WORK ITEM: Retype, word for word, every line from the one holding "ATOM 57 C CA . LYS" through the one holding "ATOM 90 O O" in the entries below, both included, and only those lines.

PROVIDED DATA:
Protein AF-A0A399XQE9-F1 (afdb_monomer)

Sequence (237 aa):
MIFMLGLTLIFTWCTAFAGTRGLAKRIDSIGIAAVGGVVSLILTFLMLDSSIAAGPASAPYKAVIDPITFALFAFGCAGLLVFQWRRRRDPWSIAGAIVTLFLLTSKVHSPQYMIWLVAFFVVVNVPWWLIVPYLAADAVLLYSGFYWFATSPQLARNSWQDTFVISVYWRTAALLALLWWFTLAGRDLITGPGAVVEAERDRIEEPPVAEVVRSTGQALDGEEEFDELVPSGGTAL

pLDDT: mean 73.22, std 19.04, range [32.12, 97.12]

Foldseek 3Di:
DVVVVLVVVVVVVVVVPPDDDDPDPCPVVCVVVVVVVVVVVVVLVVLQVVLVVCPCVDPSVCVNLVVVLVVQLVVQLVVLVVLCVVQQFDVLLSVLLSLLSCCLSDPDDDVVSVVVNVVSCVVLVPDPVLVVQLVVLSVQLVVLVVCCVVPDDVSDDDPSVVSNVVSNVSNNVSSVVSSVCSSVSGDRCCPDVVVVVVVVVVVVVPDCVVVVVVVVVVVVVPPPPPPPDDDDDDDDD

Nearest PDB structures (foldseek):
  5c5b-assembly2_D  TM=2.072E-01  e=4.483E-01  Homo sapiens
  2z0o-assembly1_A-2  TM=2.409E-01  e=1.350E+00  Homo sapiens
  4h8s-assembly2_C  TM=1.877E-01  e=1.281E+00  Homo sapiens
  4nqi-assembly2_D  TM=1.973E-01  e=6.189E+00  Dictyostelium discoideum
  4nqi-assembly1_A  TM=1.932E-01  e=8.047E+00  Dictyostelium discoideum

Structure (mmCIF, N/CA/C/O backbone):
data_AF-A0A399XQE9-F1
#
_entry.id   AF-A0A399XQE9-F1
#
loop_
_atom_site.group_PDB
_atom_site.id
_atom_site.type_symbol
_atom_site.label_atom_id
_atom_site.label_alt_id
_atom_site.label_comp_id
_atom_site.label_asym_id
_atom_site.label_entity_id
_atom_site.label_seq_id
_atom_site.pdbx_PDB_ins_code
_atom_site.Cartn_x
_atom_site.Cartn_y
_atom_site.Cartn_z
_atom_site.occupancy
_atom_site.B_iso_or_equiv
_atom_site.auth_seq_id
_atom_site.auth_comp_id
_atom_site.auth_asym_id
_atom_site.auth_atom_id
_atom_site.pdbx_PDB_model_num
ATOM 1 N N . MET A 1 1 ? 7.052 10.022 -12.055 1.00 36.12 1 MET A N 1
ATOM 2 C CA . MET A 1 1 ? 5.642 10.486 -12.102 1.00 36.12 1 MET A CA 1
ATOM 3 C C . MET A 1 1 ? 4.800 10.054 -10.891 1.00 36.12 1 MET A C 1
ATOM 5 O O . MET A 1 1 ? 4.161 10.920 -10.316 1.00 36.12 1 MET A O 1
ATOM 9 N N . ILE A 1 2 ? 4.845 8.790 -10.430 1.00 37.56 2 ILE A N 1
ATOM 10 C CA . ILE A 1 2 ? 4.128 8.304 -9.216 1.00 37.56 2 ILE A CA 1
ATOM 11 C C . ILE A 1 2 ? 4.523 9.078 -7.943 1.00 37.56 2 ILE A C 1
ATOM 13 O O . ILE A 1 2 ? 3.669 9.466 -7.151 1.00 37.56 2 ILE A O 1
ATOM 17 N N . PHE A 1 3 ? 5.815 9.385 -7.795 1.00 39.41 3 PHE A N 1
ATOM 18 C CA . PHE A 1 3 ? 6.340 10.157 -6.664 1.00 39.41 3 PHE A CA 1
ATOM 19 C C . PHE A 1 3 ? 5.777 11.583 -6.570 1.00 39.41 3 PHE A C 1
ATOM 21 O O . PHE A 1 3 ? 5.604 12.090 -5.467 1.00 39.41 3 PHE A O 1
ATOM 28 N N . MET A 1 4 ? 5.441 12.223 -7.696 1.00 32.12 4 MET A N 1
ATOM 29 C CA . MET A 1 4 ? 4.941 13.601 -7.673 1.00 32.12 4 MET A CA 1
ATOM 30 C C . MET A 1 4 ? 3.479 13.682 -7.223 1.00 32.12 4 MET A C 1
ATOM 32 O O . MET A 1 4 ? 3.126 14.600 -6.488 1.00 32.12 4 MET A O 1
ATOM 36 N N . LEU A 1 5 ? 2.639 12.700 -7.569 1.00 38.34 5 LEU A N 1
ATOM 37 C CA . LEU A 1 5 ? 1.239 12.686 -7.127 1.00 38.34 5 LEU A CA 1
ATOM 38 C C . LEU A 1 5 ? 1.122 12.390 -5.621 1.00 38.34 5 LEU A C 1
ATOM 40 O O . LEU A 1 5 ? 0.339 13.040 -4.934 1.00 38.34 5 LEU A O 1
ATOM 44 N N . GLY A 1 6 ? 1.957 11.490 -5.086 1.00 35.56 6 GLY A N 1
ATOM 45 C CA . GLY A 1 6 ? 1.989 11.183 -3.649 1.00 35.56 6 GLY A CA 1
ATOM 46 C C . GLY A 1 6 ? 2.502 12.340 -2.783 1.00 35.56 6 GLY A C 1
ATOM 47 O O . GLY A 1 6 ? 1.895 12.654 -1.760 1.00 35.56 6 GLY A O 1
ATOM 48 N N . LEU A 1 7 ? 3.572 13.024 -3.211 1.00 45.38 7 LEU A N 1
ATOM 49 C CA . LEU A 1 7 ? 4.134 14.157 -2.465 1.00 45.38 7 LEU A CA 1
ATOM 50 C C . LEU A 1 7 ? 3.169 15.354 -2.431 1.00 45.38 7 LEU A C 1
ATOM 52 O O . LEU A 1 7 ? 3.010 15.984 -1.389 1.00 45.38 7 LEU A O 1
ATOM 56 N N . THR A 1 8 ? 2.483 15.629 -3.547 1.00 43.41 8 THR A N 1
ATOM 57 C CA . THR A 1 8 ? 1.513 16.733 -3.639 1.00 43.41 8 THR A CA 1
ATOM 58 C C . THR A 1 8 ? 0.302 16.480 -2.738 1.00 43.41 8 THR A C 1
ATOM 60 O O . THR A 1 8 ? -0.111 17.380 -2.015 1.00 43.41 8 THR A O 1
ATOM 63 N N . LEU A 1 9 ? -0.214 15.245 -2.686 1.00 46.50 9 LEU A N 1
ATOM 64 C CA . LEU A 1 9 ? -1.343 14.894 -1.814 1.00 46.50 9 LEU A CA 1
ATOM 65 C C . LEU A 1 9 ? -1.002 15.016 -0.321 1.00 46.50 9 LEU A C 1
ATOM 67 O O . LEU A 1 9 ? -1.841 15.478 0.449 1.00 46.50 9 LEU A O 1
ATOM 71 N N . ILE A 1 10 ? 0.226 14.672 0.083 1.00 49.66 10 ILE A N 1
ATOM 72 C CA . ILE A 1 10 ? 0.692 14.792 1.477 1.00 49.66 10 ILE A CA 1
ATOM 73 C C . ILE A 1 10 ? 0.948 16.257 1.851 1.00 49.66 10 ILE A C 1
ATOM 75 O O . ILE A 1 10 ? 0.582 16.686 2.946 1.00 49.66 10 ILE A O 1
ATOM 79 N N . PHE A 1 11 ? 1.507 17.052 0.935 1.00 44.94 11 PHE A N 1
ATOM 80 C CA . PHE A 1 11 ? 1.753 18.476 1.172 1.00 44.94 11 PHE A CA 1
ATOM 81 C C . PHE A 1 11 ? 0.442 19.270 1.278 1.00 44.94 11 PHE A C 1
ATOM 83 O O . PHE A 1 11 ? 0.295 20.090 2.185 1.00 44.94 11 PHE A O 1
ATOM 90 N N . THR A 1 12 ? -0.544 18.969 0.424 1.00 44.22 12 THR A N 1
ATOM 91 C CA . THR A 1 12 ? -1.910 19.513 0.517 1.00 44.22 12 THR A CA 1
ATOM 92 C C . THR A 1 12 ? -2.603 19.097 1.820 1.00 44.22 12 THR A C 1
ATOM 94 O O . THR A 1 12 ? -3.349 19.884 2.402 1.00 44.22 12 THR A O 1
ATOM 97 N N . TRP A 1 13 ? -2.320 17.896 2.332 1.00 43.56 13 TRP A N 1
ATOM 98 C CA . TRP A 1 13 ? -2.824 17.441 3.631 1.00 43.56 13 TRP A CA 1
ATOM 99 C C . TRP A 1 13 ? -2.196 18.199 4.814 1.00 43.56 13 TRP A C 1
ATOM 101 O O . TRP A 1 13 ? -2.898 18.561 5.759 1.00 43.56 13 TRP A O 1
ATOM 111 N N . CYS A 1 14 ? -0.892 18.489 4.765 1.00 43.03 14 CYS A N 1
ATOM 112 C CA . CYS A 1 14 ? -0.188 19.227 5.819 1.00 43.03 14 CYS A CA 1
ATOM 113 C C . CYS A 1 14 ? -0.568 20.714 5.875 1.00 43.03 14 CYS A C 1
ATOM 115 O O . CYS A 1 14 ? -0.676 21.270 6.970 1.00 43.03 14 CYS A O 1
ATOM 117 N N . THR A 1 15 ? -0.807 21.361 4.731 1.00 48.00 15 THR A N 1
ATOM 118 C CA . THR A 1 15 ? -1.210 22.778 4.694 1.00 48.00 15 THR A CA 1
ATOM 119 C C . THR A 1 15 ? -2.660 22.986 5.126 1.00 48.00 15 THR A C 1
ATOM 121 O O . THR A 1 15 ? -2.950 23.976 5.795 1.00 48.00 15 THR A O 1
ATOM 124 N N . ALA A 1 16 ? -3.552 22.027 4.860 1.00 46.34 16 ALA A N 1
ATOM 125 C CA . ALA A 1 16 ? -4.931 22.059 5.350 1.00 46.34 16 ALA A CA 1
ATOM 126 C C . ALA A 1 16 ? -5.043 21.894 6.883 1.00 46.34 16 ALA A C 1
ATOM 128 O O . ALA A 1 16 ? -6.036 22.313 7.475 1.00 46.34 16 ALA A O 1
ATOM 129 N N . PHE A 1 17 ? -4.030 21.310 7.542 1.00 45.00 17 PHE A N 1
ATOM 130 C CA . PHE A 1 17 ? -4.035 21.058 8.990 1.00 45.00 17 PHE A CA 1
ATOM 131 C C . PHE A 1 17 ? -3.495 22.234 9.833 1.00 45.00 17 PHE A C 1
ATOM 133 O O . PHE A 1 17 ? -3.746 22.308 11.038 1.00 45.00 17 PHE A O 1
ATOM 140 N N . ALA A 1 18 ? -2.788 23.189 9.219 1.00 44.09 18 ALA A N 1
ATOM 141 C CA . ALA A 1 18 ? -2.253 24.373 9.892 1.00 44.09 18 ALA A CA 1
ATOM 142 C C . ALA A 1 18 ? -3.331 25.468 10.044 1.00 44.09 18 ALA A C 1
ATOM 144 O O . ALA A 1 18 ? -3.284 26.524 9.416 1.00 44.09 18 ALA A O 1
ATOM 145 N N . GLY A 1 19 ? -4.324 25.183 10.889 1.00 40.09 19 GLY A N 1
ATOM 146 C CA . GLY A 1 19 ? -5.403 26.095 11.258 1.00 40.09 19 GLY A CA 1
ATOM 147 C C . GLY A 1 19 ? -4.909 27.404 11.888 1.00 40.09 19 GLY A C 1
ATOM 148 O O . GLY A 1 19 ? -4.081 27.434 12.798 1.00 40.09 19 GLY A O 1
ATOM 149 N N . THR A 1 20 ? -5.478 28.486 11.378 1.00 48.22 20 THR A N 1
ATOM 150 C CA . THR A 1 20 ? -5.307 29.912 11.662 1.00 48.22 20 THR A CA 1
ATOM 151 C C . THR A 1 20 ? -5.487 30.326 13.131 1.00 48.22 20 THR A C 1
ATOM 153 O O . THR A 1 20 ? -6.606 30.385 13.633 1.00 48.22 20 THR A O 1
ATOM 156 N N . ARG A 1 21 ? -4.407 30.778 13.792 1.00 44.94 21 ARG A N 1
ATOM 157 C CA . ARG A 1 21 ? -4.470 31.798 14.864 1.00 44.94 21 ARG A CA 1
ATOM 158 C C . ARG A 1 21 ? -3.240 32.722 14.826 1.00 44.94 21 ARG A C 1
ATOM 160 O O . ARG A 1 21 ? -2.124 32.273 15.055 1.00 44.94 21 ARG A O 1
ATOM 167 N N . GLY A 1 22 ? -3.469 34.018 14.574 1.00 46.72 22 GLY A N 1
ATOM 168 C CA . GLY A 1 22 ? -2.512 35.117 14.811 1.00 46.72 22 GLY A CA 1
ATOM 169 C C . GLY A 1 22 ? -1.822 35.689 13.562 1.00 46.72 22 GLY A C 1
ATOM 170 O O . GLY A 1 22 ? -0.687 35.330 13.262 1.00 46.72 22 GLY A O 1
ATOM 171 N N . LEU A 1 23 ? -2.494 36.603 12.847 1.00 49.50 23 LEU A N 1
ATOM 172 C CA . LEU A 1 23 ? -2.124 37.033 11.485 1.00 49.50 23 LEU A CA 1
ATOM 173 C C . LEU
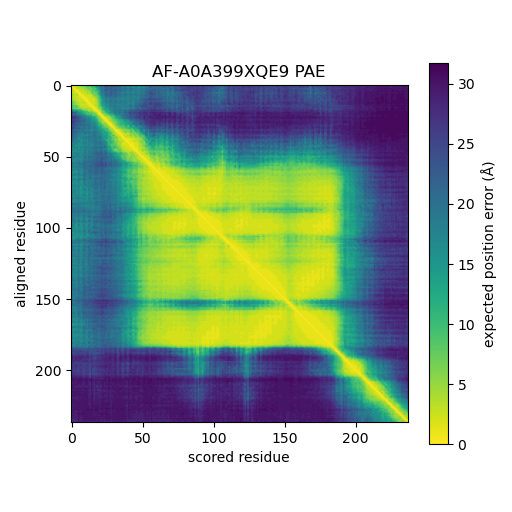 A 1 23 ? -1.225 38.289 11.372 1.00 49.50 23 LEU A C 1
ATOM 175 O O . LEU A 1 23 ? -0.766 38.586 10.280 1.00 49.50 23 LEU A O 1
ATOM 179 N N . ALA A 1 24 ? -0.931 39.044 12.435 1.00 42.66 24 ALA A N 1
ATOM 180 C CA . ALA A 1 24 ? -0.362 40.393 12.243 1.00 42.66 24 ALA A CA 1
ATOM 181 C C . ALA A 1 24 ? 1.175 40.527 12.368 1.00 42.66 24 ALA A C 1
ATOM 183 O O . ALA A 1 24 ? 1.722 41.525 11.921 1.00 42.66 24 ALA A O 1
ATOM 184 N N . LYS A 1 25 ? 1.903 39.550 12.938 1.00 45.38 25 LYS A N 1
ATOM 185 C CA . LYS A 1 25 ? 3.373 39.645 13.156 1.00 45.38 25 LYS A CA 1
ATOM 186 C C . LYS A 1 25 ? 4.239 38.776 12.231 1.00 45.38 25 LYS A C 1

---

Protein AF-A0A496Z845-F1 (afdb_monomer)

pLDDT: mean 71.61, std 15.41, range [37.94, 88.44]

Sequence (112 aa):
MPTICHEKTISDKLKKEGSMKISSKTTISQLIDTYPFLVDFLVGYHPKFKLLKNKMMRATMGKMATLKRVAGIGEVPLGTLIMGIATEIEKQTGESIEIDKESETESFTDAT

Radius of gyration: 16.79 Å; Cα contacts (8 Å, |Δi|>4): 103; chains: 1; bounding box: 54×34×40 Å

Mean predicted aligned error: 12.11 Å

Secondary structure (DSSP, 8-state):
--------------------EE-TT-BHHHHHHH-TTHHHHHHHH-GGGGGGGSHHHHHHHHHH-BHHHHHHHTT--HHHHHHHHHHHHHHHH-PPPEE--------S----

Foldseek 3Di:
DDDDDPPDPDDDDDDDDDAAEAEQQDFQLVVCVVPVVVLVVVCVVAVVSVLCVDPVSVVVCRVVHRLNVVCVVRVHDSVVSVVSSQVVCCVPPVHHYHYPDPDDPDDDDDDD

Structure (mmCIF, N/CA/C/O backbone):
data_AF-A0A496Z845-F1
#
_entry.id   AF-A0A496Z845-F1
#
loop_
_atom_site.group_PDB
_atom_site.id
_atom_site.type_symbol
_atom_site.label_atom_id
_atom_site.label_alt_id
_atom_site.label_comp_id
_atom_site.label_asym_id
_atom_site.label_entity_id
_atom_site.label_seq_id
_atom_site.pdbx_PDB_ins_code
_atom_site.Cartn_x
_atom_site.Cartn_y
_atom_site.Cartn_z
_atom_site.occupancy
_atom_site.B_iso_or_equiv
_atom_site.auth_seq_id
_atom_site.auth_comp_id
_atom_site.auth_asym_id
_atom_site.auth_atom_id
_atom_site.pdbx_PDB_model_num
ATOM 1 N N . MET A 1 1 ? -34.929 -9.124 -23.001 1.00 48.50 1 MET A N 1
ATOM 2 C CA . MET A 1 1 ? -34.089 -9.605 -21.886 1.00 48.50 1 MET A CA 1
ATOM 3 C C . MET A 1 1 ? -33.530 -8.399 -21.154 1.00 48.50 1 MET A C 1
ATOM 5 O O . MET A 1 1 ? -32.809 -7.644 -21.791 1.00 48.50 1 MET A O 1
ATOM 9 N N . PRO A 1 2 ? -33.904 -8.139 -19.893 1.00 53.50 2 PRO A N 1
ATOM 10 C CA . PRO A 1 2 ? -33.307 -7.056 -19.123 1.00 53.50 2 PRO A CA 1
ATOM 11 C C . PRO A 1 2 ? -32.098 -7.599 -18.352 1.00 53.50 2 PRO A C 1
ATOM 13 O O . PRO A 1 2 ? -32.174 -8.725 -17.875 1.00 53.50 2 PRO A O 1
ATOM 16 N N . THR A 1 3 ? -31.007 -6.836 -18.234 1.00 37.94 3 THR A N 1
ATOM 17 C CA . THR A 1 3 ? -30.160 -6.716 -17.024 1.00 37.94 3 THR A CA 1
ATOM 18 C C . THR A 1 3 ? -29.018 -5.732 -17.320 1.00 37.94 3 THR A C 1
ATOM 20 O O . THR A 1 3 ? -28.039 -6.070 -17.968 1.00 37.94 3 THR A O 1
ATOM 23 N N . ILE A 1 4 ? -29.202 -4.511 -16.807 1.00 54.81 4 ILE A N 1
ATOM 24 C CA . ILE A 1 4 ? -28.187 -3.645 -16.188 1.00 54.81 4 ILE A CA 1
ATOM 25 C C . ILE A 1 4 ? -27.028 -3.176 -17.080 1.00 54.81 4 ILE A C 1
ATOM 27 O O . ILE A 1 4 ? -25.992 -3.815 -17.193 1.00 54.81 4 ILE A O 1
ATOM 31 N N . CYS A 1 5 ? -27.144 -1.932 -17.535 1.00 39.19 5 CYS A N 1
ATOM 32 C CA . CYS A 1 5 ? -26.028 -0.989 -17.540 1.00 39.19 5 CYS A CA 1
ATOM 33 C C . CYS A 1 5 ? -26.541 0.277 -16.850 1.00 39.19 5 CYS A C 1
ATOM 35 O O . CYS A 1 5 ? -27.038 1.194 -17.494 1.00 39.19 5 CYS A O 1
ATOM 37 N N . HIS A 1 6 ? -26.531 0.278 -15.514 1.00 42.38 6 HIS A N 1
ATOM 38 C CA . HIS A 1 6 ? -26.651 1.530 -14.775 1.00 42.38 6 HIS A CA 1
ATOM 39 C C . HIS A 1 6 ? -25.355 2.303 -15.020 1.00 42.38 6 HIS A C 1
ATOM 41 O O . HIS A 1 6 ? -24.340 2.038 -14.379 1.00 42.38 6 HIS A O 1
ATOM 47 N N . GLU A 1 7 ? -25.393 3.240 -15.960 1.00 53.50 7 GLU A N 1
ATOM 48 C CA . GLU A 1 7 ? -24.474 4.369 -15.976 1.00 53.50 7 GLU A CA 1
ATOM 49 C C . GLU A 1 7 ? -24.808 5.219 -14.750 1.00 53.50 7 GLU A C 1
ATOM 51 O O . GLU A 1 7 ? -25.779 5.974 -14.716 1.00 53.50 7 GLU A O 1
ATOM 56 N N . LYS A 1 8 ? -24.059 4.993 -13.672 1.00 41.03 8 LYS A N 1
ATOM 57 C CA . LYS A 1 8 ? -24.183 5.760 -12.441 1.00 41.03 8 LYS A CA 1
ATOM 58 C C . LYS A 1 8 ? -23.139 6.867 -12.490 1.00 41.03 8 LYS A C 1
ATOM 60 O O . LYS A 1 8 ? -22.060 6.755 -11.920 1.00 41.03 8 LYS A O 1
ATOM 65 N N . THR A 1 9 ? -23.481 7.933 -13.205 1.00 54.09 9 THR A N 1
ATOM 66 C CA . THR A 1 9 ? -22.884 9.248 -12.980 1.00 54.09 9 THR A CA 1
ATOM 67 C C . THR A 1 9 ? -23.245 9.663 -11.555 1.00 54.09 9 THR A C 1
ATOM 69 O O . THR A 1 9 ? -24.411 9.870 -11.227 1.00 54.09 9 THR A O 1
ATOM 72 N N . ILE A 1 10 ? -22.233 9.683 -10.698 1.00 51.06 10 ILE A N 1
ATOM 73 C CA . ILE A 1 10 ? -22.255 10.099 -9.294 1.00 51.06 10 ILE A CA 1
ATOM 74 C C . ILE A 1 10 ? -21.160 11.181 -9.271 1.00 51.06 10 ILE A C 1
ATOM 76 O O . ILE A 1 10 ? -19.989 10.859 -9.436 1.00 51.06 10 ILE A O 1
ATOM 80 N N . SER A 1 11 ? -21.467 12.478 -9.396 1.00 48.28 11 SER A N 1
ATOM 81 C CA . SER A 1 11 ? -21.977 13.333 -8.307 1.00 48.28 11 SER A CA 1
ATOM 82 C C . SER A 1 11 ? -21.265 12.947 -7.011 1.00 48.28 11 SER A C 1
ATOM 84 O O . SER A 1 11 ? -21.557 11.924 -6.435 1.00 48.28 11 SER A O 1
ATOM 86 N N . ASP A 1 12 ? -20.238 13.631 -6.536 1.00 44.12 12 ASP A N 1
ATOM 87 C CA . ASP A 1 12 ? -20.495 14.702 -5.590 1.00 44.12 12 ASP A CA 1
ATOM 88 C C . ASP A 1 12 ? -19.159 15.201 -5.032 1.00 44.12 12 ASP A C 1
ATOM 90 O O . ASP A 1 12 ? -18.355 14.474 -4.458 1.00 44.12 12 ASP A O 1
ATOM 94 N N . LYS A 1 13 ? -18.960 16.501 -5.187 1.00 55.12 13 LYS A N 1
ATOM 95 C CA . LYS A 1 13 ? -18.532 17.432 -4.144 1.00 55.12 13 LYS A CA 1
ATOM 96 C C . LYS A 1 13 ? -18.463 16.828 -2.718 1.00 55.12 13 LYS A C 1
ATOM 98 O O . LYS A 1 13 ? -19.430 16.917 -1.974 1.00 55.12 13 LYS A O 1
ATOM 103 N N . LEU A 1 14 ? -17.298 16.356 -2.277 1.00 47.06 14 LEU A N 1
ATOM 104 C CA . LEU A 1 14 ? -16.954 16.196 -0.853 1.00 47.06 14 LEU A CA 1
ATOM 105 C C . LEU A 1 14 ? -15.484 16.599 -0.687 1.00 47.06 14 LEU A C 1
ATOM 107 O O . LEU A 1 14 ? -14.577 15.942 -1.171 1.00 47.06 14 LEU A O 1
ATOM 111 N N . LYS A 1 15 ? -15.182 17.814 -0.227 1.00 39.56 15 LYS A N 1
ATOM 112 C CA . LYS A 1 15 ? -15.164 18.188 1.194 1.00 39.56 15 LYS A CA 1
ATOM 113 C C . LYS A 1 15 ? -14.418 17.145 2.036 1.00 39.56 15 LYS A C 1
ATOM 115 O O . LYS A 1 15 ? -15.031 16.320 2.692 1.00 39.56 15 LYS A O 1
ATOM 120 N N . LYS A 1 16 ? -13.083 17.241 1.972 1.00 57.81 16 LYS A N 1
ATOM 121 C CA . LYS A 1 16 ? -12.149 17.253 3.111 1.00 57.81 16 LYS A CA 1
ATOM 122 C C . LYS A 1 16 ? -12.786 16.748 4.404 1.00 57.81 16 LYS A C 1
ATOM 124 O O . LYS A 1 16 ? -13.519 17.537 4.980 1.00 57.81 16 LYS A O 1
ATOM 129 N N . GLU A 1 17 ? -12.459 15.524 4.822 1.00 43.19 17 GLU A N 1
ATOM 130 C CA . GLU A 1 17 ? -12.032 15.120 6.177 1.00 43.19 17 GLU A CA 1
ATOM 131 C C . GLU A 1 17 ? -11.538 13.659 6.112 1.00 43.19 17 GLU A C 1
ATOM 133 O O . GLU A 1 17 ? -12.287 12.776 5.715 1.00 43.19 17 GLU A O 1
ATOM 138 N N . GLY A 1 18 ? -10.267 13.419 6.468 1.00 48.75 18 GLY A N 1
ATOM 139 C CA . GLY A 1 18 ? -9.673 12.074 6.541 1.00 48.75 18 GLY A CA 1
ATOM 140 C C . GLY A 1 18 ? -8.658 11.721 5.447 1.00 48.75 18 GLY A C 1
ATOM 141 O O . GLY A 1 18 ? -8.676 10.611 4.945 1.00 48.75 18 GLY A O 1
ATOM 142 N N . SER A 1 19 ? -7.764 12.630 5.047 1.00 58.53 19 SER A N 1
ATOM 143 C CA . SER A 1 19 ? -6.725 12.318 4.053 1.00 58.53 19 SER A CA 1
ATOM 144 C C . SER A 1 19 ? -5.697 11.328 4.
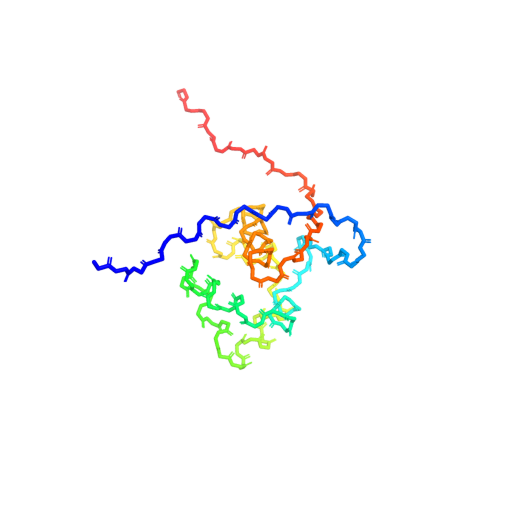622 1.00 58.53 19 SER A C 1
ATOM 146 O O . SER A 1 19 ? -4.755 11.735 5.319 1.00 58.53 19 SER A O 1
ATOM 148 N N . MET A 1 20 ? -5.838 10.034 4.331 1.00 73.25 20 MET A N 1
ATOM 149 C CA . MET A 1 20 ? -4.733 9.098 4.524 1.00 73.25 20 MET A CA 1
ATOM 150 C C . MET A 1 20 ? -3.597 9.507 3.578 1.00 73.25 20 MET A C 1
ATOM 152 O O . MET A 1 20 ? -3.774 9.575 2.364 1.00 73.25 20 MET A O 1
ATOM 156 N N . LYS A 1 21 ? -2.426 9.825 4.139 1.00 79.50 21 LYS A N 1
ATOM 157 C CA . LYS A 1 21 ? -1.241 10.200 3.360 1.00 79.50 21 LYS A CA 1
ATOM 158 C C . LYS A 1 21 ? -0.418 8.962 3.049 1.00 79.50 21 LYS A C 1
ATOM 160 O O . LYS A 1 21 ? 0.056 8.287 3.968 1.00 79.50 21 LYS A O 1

RESULT OF THE TASK:
ATOM 57 C CA . LYS A 1 8 ? -24.183 5.760 -12.441 1.00 41.03 8 LYS A CA 1
ATOM 58 C C . LYS A 1 8 ? -23.139 6.867 -12.490 1.00 41.03 8 LYS A C 1
ATOM 60 O O . LYS A 1 8 ? -22.060 6.755 -11.920 1.00 41.03 8 LYS A O 1
ATOM 65 N N . THR A 1 9 ? -23.481 7.933 -13.205 1.00 54.09 9 THR A N 1
ATOM 66 C CA . THR A 1 9 ? -22.884 9.248 -12.980 1.00 54.09 9 THR A CA 1
ATOM 67 C C . THR A 1 9 ? -23.245 9.663 -11.555 1.00 54.09 9 THR A C 1
ATOM 69 O O . THR A 1 9 ? -24.411 9.870 -11.227 1.00 54.09 9 THR A O 1
ATOM 72 N N . ILE A 1 10 ? -22.233 9.683 -10.698 1.00 51.06 10 ILE A N 1
ATOM 73 C CA . ILE A 1 10 ? -22.255 10.099 -9.294 1.00 51.06 10 ILE A CA 1
ATOM 74 C C . ILE A 1 10 ? -21.160 11.181 -9.271 1.00 51.06 10 ILE A C 1
ATOM 76 O O . ILE A 1 10 ? -19.989 10.859 -9.436 1.00 51.06 10 ILE A O 1
ATOM 80 N N . SER A 1 11 ? -21.467 12.478 -9.396 1.00 48.28 11 SER A N 1
ATOM 81 C CA . SER A 1 11 ? -21.977 13.333 -8.307 1.00 48.28 11 SER A CA 1
ATOM 82 C C . SER A 1 11 ? -21.265 12.947 -7.011 1.00 48.28 11 SER A C 1
ATOM 84 O O . SER A 1 11 ? -21.557 11.924 -6.435 1.00 48.28 11 SER A O 1
ATOM 86 N N . ASP A 1 12 ? -20.238 13.631 -6.536 1.00 44.12 12 ASP A N 1
ATOM 87 C CA . ASP A 1 12 ? -20.495 14.702 -5.590 1.00 44.12 12 ASP A CA 1
ATOM 88 C C . ASP A 1 12 ? -19.159 15.201 -5.032 1.00 44.12 12 ASP A C 1
ATOM 90 O O . ASP A 1 12 ? -18.355 14.474 -4.458 1.00 44.12 12 ASP A O 1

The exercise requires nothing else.